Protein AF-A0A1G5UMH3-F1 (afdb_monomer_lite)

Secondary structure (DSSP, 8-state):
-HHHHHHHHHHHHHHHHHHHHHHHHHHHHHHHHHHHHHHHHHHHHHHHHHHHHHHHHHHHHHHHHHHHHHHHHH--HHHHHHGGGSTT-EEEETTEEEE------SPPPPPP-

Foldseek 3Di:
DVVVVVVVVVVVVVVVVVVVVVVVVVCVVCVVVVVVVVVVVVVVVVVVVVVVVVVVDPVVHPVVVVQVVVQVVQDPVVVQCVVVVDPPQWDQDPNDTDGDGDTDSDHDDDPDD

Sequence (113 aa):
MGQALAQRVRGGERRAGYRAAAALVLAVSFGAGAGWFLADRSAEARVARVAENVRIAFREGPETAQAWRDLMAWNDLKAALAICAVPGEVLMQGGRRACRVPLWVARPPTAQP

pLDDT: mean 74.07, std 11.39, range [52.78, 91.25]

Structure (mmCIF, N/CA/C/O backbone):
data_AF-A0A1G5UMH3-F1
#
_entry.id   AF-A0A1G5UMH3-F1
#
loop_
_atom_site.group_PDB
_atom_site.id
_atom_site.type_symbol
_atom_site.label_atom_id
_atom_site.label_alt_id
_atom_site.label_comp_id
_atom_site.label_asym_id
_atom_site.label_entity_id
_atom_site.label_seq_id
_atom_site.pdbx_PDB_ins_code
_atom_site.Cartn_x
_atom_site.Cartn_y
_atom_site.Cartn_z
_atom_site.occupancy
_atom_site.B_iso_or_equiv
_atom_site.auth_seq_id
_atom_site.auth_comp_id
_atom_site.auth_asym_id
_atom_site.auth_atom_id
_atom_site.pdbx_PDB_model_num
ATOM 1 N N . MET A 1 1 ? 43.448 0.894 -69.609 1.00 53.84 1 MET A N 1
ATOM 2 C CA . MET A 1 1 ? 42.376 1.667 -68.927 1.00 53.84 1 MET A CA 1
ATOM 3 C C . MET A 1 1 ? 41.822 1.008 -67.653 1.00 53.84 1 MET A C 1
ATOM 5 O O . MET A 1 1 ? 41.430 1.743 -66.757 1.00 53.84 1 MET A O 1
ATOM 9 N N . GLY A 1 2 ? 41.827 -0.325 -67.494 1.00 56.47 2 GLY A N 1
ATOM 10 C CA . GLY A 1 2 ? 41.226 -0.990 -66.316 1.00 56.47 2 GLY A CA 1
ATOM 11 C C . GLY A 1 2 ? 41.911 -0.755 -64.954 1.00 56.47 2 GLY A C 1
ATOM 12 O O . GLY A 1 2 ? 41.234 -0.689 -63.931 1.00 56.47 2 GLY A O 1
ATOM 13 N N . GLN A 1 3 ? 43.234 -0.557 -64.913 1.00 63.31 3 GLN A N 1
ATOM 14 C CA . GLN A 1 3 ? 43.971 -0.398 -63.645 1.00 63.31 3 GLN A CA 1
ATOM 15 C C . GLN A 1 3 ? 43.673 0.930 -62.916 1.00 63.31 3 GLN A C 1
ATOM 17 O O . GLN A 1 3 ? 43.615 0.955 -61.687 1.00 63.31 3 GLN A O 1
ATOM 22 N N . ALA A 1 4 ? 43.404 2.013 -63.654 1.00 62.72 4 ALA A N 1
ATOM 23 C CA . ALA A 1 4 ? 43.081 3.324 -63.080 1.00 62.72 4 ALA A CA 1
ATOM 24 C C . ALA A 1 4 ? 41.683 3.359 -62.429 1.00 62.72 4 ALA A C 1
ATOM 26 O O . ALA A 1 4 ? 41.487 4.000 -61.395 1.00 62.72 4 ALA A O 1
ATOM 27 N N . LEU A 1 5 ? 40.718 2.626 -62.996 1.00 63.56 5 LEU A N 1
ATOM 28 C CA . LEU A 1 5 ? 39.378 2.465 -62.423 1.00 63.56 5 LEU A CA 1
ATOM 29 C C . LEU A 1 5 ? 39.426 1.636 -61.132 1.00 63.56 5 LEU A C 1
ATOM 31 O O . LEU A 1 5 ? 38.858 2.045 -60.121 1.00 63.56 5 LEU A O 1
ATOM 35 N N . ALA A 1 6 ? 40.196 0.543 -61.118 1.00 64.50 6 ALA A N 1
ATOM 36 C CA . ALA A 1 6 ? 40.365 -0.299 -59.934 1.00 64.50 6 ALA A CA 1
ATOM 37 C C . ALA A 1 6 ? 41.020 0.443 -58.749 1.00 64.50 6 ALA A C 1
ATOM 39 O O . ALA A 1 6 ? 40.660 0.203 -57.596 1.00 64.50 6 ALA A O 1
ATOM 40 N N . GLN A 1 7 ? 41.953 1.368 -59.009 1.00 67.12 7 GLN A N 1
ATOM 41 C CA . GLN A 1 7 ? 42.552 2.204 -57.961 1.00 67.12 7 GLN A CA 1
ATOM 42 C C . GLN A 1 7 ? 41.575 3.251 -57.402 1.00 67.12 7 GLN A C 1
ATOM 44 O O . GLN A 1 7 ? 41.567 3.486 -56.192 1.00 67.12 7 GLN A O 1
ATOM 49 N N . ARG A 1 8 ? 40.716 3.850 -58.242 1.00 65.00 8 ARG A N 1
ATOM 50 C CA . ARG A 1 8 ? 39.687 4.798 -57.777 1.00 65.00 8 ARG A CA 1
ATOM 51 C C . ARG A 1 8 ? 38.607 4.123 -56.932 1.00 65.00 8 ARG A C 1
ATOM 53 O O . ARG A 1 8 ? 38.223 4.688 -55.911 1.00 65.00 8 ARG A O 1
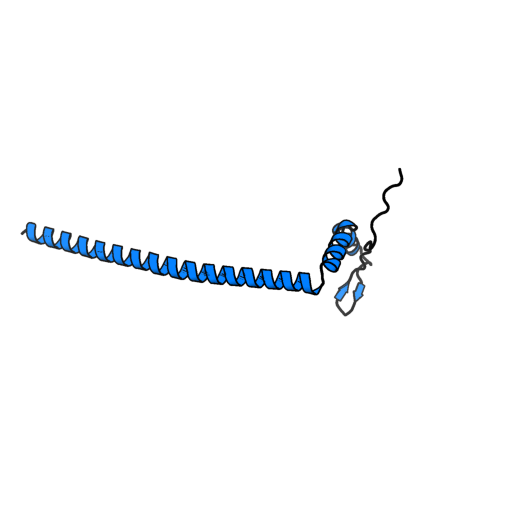ATOM 60 N N . VAL A 1 9 ? 38.176 2.918 -57.310 1.00 65.00 9 VAL A N 1
ATOM 61 C CA . VAL A 1 9 ? 37.202 2.125 -56.536 1.00 65.00 9 VAL A CA 1
ATOM 62 C C . VAL A 1 9 ? 37.770 1.770 -55.159 1.00 65.00 9 VAL A C 1
ATOM 64 O O . VAL A 1 9 ? 37.159 2.115 -54.151 1.00 65.00 9 VAL A O 1
ATOM 67 N N . ARG A 1 10 ? 39.004 1.243 -55.088 1.00 65.69 10 ARG A N 1
ATOM 68 C CA . ARG A 1 10 ? 39.678 0.943 -53.805 1.00 65.69 10 ARG A CA 1
ATOM 69 C C . ARG A 1 10 ? 39.875 2.177 -52.917 1.00 65.69 10 ARG A C 1
ATOM 71 O O . ARG A 1 10 ? 39.781 2.088 -51.695 1.00 65.69 10 ARG A O 1
ATOM 78 N N . GLY A 1 11 ? 40.161 3.340 -53.506 1.00 66.50 11 GLY A N 1
ATOM 79 C CA . GLY A 1 11 ? 40.257 4.605 -52.770 1.00 66.50 11 GLY A CA 1
ATOM 80 C C . GLY A 1 11 ? 38.905 5.085 -52.225 1.00 66.50 11 GLY A C 1
ATOM 81 O O . GLY A 1 11 ? 38.842 5.602 -51.108 1.00 66.50 11 GLY A O 1
ATOM 82 N N . GLY A 1 12 ? 37.827 4.885 -52.988 1.00 68.38 12 GLY A N 1
ATOM 83 C CA . GLY A 1 12 ? 36.451 5.178 -52.581 1.00 68.38 12 GLY A CA 1
ATOM 84 C C . GLY A 1 12 ? 35.964 4.277 -51.446 1.00 68.38 12 GLY A C 1
ATOM 85 O O . GLY A 1 12 ? 35.452 4.785 -50.451 1.00 68.38 12 GLY A O 1
ATOM 86 N N . GLU A 1 13 ? 36.215 2.970 -51.540 1.00 71.56 13 GLU A N 1
ATOM 87 C CA . GLU A 1 13 ? 35.886 1.982 -50.501 1.00 71.56 13 GLU A CA 1
ATOM 88 C C . GLU A 1 13 ? 36.606 2.274 -49.182 1.00 71.56 13 GLU A C 1
ATOM 90 O O . GLU A 1 13 ? 35.987 2.261 -48.120 1.00 71.56 13 GLU A O 1
ATOM 95 N N . ARG A 1 14 ? 37.894 2.642 -49.233 1.00 73.62 14
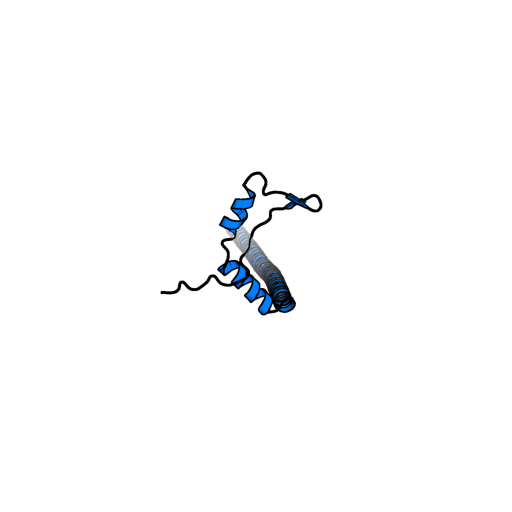 ARG A N 1
ATOM 96 C CA . ARG A 1 14 ? 38.643 3.051 -48.034 1.00 73.62 14 ARG A CA 1
ATOM 97 C C . ARG A 1 14 ? 38.050 4.302 -47.390 1.00 73.62 14 ARG A C 1
ATOM 99 O O . ARG A 1 14 ? 37.859 4.330 -46.180 1.00 73.62 14 ARG A O 1
ATOM 106 N N . ARG A 1 15 ? 37.714 5.328 -48.181 1.00 75.25 15 ARG A N 1
ATOM 107 C CA . ARG A 1 15 ? 37.077 6.562 -47.675 1.00 75.25 15 ARG A CA 1
ATOM 108 C C . ARG A 1 15 ? 35.692 6.297 -47.081 1.00 75.25 15 ARG A C 1
ATOM 110 O O . ARG A 1 15 ? 35.354 6.907 -46.069 1.00 75.25 15 ARG A O 1
ATOM 117 N N . ALA A 1 16 ? 34.912 5.396 -47.675 1.00 76.75 16 ALA A N 1
ATOM 118 C CA . ALA A 1 16 ? 33.633 4.954 -47.126 1.00 76.75 16 ALA A CA 1
ATOM 119 C C . ALA A 1 16 ? 33.824 4.202 -45.798 1.00 76.75 16 ALA A C 1
ATOM 121 O O . ALA A 1 16 ? 33.144 4.514 -44.822 1.00 76.75 16 ALA A O 1
ATOM 122 N N . GLY A 1 17 ? 34.817 3.309 -45.727 1.00 77.00 17 GLY A N 1
ATOM 123 C CA . GLY A 1 17 ? 35.197 2.603 -44.503 1.00 77.00 17 GLY A CA 1
ATOM 124 C C . GLY A 1 17 ? 35.614 3.547 -43.371 1.00 77.00 17 GLY A C 1
ATOM 125 O O . GLY A 1 17 ? 35.126 3.410 -42.253 1.00 77.00 17 GLY A O 1
ATOM 126 N N . TYR A 1 18 ? 36.433 4.566 -43.655 1.00 84.94 18 TYR A N 1
ATOM 127 C CA . TYR A 1 18 ? 36.823 5.567 -42.652 1.00 84.94 18 TYR A CA 1
ATOM 128 C C . TYR A 1 18 ? 35.637 6.389 -42.139 1.00 84.94 18 TYR A C 1
ATOM 130 O O . TYR A 1 18 ? 35.556 6.666 -40.945 1.00 84.94 18 TYR A O 1
ATOM 138 N N . ARG A 1 19 ? 34.695 6.760 -43.015 1.00 85.62 19 ARG A N 1
ATOM 139 C CA . ARG A 1 19 ? 33.475 7.475 -42.606 1.00 85.62 19 ARG A CA 1
ATOM 140 C C . ARG A 1 19 ? 32.572 6.605 -41.738 1.00 85.62 19 ARG A C 1
ATOM 142 O O . ARG A 1 19 ? 32.061 7.094 -40.737 1.00 85.62 19 ARG A O 1
ATOM 149 N N . ALA A 1 20 ? 32.417 5.329 -42.088 1.00 82.56 20 ALA A N 1
ATOM 150 C CA . ALA A 1 20 ? 31.651 4.376 -41.292 1.00 82.56 20 ALA A CA 1
ATOM 151 C C . ALA A 1 20 ? 32.283 4.164 -39.907 1.00 82.56 20 ALA A C 1
ATOM 153 O O . ALA A 1 20 ? 31.584 4.223 -38.899 1.00 82.56 20 ALA A O 1
ATOM 154 N N . ALA A 1 21 ? 33.609 4.008 -39.842 1.00 82.06 21 ALA A N 1
ATOM 155 C CA . ALA A 1 21 ? 34.334 3.888 -38.580 1.00 82.06 21 ALA A CA 1
ATOM 156 C C . ALA A 1 21 ? 34.193 5.150 -37.710 1.00 82.06 21 ALA A C 1
ATOM 158 O O . ALA A 1 21 ? 33.901 5.047 -36.522 1.00 82.06 21 ALA A O 1
ATOM 159 N N . ALA A 1 22 ? 34.326 6.343 -38.299 1.00 84.69 22 ALA A N 1
ATOM 160 C CA . ALA A 1 22 ? 34.152 7.606 -37.580 1.00 84.69 22 ALA A CA 1
ATOM 161 C C . ALA A 1 22 ? 32.722 7.779 -37.038 1.00 84.69 22 ALA A C 1
ATOM 163 O O . ALA A 1 22 ? 32.543 8.186 -35.890 1.00 84.69 22 ALA A O 1
ATOM 164 N N . ALA A 1 23 ? 31.705 7.424 -37.830 1.00 83.06 23 ALA A N 1
ATOM 165 C CA . ALA A 1 23 ? 30.310 7.458 -37.398 1.00 83.06 23 ALA A CA 1
ATOM 166 C C . ALA A 1 23 ? 30.045 6.486 -36.238 1.00 83.06 23 ALA A C 1
ATOM 168 O O . ALA A 1 23 ? 29.351 6.843 -35.288 1.00 83.06 23 ALA A O 1
ATOM 169 N N . LEU A 1 24 ? 30.639 5.290 -36.278 1.00 83.44 24 LEU A N 1
ATOM 170 C CA . LEU A 1 24 ? 30.514 4.302 -35.209 1.00 83.44 24 LEU A CA 1
ATOM 171 C C . LEU A 1 24 ? 31.149 4.803 -33.903 1.00 83.44 24 LEU A C 1
ATOM 173 O O . LEU A 1 24 ? 30.536 4.715 -32.844 1.00 83.44 24 LEU A O 1
ATOM 177
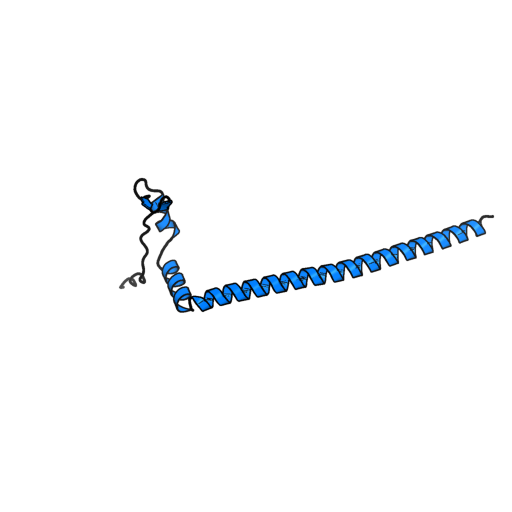 N N . VAL A 1 25 ? 32.352 5.379 -33.982 1.00 84.75 25 VAL A N 1
ATOM 178 C CA . VAL A 1 25 ? 33.055 5.940 -32.818 1.00 84.75 25 VAL A CA 1
ATOM 179 C C . VAL A 1 25 ? 32.249 7.075 -32.190 1.00 84.75 25 VAL A C 1
ATOM 181 O O . VAL A 1 25 ? 32.102 7.106 -30.968 1.00 84.75 25 VAL A O 1
ATOM 184 N N . LEU A 1 26 ? 31.676 7.968 -33.002 1.00 81.81 26 LEU A N 1
ATOM 185 C CA . LEU A 1 26 ? 30.790 9.031 -32.523 1.00 81.81 26 LEU A CA 1
ATOM 186 C C . LEU A 1 26 ? 29.531 8.456 -31.863 1.00 81.81 26 LEU A C 1
ATOM 188 O O . LEU A 1 26 ? 29.205 8.836 -30.745 1.00 81.81 26 LEU A O 1
ATOM 192 N N . ALA A 1 27 ? 28.858 7.495 -32.495 1.00 76.88 27 ALA A N 1
ATOM 193 C CA . ALA A 1 27 ? 27.662 6.878 -31.923 1.00 76.88 27 ALA A CA 1
ATOM 194 C C . ALA A 1 27 ? 27.939 6.218 -30.560 1.00 76.88 27 ALA A C 1
ATOM 196 O O . ALA A 1 27 ? 27.151 6.375 -29.630 1.00 76.88 27 ALA A O 1
ATOM 197 N N . VAL A 1 28 ? 29.080 5.536 -30.412 1.00 74.62 28 VAL A N 1
ATOM 198 C CA . VAL A 1 28 ? 29.482 4.906 -29.146 1.00 74.62 28 VAL A CA 1
ATOM 199 C C . VAL A 1 28 ? 29.844 5.949 -28.090 1.00 74.62 28 VAL A C 1
ATOM 201 O O . VAL A 1 28 ? 29.407 5.830 -26.951 1.00 74.62 28 VAL A O 1
ATOM 204 N N . SER A 1 29 ? 30.603 6.987 -28.445 1.00 73.62 29 SER A N 1
ATOM 205 C CA . SER A 1 29 ? 31.027 8.014 -27.481 1.00 73.62 29 SER A CA 1
ATOM 206 C C . SER A 1 29 ? 29.863 8.893 -27.010 1.00 73.62 29 SER A C 1
ATOM 208 O O . SER A 1 29 ? 29.725 9.128 -25.809 1.00 73.62 29 SER A O 1
ATOM 210 N N . PHE A 1 30 ? 28.963 9.292 -27.912 1.00 73.12 30 PHE A N 1
ATOM 211 C CA . PHE A 1 30 ? 27.737 10.002 -27.542 1.00 73.12 30 PHE A CA 1
ATOM 212 C C . PHE A 1 30 ? 26.739 9.096 -26.808 1.00 73.12 30 PHE A C 1
ATOM 214 O O . PHE A 1 30 ? 26.143 9.531 -25.825 1.00 73.12 30 PHE A O 1
ATOM 221 N N . GLY A 1 31 ? 26.584 7.836 -27.226 1.00 67.19 31 GLY A N 1
ATOM 222 C CA . GLY A 1 31 ? 25.697 6.872 -26.570 1.00 67.19 31 GLY A CA 1
ATOM 223 C C . GLY A 1 31 ? 26.147 6.517 -25.151 1.00 67.19 31 GLY A C 1
ATOM 224 O O . GLY A 1 31 ? 25.327 6.494 -24.236 1.00 67.19 31 GLY A O 1
ATOM 225 N N . ALA A 1 32 ? 27.450 6.312 -24.941 1.00 65.81 32 ALA A N 1
ATOM 226 C CA . ALA A 1 32 ? 28.016 6.042 -23.622 1.00 65.81 32 ALA A CA 1
ATOM 227 C C . ALA A 1 32 ? 27.955 7.274 -22.706 1.00 65.81 32 ALA A C 1
ATOM 229 O O 
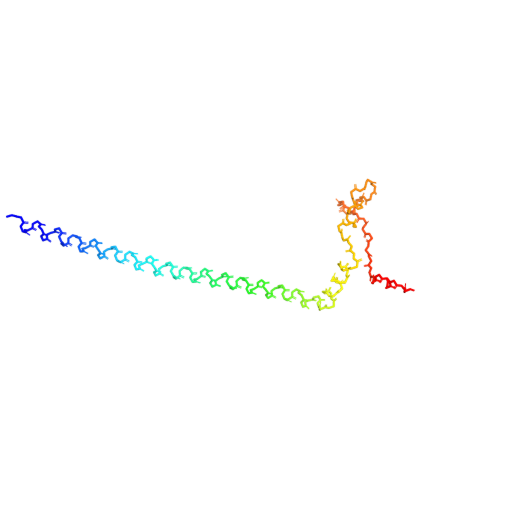. ALA A 1 32 ? 27.567 7.148 -21.547 1.00 65.81 32 ALA A O 1
ATOM 230 N N . GLY A 1 33 ? 28.273 8.467 -23.222 1.00 66.56 33 GLY A N 1
ATOM 231 C CA . GLY A 1 33 ? 28.213 9.712 -22.449 1.00 66.56 33 GLY A CA 1
ATOM 232 C C . GLY A 1 33 ? 26.787 10.102 -22.049 1.00 66.56 33 GLY A C 1
ATOM 233 O O . GLY A 1 33 ? 26.532 10.412 -20.885 1.00 66.56 33 GLY A O 1
ATOM 234 N N . ALA A 1 34 ? 25.834 10.027 -22.983 1.00 66.06 34 ALA A N 1
ATOM 235 C CA . ALA A 1 34 ? 24.424 10.291 -22.697 1.00 66.06 34 ALA A CA 1
ATOM 236 C C . ALA A 1 34 ? 23.816 9.214 -21.786 1.00 66.06 34 ALA A C 1
ATOM 238 O O . ALA A 1 34 ? 23.069 9.541 -20.865 1.00 66.06 34 ALA A O 1
ATOM 239 N N . GLY A 1 35 ? 24.169 7.942 -22.000 1.00 63.94 35 GLY A N 1
ATOM 240 C CA . GLY A 1 35 ? 23.741 6.830 -21.152 1.00 63.94 35 GLY A CA 1
ATOM 241 C C . GLY A 1 35 ? 24.238 6.966 -19.714 1.00 63.94 35 GLY A C 1
ATOM 242 O O . GLY A 1 35 ? 23.448 6.807 -18.787 1.00 63.94 35 GLY A O 1
ATOM 243 N N . TRP A 1 36 ? 25.509 7.336 -19.521 1.00 64.25 36 TRP A N 1
ATOM 244 C CA . TRP A 1 36 ? 26.081 7.604 -18.200 1.00 64.25 36 TRP A CA 1
ATOM 245 C C . TRP A 1 36 ? 25.377 8.768 -17.501 1.00 64.25 36 TRP A C 1
ATOM 247 O O . TRP A 1 36 ? 24.942 8.628 -16.365 1.00 64.25 36 TRP A O 1
ATOM 257 N N . PHE A 1 37 ? 25.190 9.892 -18.194 1.00 65.19 37 PHE A N 1
ATOM 258 C CA . PHE A 1 37 ? 24.540 11.074 -17.627 1.00 65.19 37 PHE A CA 1
ATOM 259 C C . PHE A 1 37 ? 23.080 10.816 -17.219 1.00 65.19 37 PHE A C 1
ATOM 261 O O . PHE A 1 37 ? 22.633 11.260 -16.162 1.00 65.19 37 PHE A O 1
ATOM 268 N N . LEU A 1 38 ? 22.328 10.074 -18.037 1.00 59.62 38 LEU A N 1
ATOM 269 C CA . LEU A 1 38 ? 20.951 9.690 -17.718 1.00 59.62 38 LEU A CA 1
ATOM 270 C C . LEU A 1 38 ? 20.893 8.678 -16.566 1.00 59.62 38 LEU A C 1
ATOM 272 O O . LEU A 1 38 ? 20.021 8.791 -15.702 1.00 59.62 38 LEU A O 1
ATOM 276 N N . ALA A 1 39 ? 21.818 7.715 -16.530 1.00 58.16 39 ALA A N 1
ATOM 277 C CA . ALA A 1 39 ? 21.913 6.739 -15.449 1.00 58.16 39 ALA A CA 1
ATOM 278 C C . ALA A 1 39 ? 22.255 7.413 -14.111 1.00 58.16 39 ALA A C 1
ATOM 280 O O . ALA A 1 39 ? 21.577 7.156 -13.118 1.00 58.16 39 ALA A O 1
ATOM 281 N N . ASP A 1 40 ? 23.222 8.327 -14.103 1.00 66.25 40 ASP A N 1
ATOM 282 C CA . ASP A 1 40 ? 23.654 9.091 -12.930 1.00 66.25 40 ASP A CA 1
ATOM 283 C C . ASP A 1 40 ? 22.518 9.962 -12.371 1.00 66.25 40 ASP A C 1
ATOM 285 O O . ASP A 1 40 ? 22.126 9.815 -11.214 1.00 66.25 40 ASP A O 1
ATOM 289 N N . ARG A 1 41 ? 21.837 10.736 -13.230 1.00 58.69 41 ARG A N 1
ATOM 290 C CA . ARG A 1 41 ? 20.639 11.514 -12.851 1.00 58.69 41 ARG A CA 1
ATOM 291 C C . ARG A 1 41 ? 19.513 10.641 -12.295 1.00 58.69 41 ARG A C 1
ATOM 293 O O . ARG A 1 41 ? 18.796 11.049 -11.380 1.00 58.69 41 ARG A O 1
ATOM 300 N N . SER A 1 42 ? 19.330 9.439 -12.844 1.00 58.69 42 SER A N 1
ATOM 301 C CA . SER A 1 42 ? 18.328 8.491 -12.346 1.00 58.69 42 SER A CA 1
ATOM 302 C C . SER A 1 42 ? 18.710 7.905 -10.981 1.00 58.69 42 SER A C 1
ATOM 304 O O . SER A 1 42 ? 17.838 7.709 -10.131 1.00 58.69 42 SER A O 1
ATOM 306 N N . ALA A 1 43 ? 20.005 7.679 -10.743 1.00 54.38 43 ALA A N 1
ATOM 307 C CA . ALA A 1 43 ? 20.534 7.212 -9.471 1.00 54.38 43 ALA A CA 1
ATOM 308 C C . ALA A 1 43 ? 20.407 8.299 -8.397 1.00 54.38 43 ALA A C 1
ATOM 310 O O . ALA A 1 43 ? 19.875 8.018 -7.324 1.00 54.38 43 ALA A O 1
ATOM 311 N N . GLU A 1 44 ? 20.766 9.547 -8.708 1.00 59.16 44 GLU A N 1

* * *

* **ACTION ITEM**
Please write out, exactly as they appear above, only the lines in the stretch from the line with "ATOM 151 C C" through the line with "ATOM 171 C C".

* **RESPONSE TO THIS TASK**
ATOM 151 C C . ALA A 1 20 ? 32.283 4.164 -39.907 1.00 82.56 20 ALA A C 1
ATOM 153 O O . ALA A 1 20 ? 31.584 4.223 -38.899 1.00 82.56 20 ALA A O 1
ATOM 154 N N . ALA A 1 21 ? 33.609 4.008 -39.842 1.00 82.06 21 ALA A N 1
ATOM 155 C CA . ALA A 1 21 ? 34.334 3.888 -38.580 1.00 82.06 21 ALA A CA 1
ATOM 156 C C . ALA A 1 21 ? 34.193 5.150 -37.710 1.00 82.06 21 ALA A C 1
ATOM 158 O O . ALA A 1 21 ? 33.901 5.047 -36.522 1.00 82.06 21 ALA A O 1
ATOM 159 N N . ALA A 1 22 ? 34.326 6.343 -38.299 1.00 84.69 22 ALA A N 1
ATOM 160 C CA . ALA A 1 22 ? 34.152 7.606 -37.580 1.00 84.69 22 ALA A CA 1
ATOM 161 C C . ALA A 1 22 ? 32.722 7.779 -37.038 1.00 84.69 22 ALA A C 1
ATOM 163 O O . ALA A 1 22 ? 32.543 8.186 -35.890 1.00 84.69 22 ALA A O 1
ATOM 164 N N . ALA A 1 23 ? 31.705 7.424 -37.830 1.00 83.06 23 ALA A N 1
ATOM 165 C CA . ALA A 1 23 ? 30.310 7.458 -37.398 1.00 83.06 23 ALA A CA 1
ATOM 166 C C . ALA A 1 23 ? 30.045 6.486 -36.238 1.00 83.06 23 ALA A C 1
ATOM 168 O O . ALA A 1 23 ? 29.351 6.843 -35.288 1.00 83.06 23 ALA A O 1
ATOM 169 N N . LEU A 1 24 ? 30.639 5.290 -36.278 1.00 83.44 24 LEU A N 1
ATOM 170 C CA . LEU A 1 24 ? 30.514 4.302 -35.209 1.00 83.44 24 LEU A CA 1
ATOM 171 C C . LEU A 1 24 ? 31.149 4.803 -33.903 1.00 83.44 24 LEU A C 1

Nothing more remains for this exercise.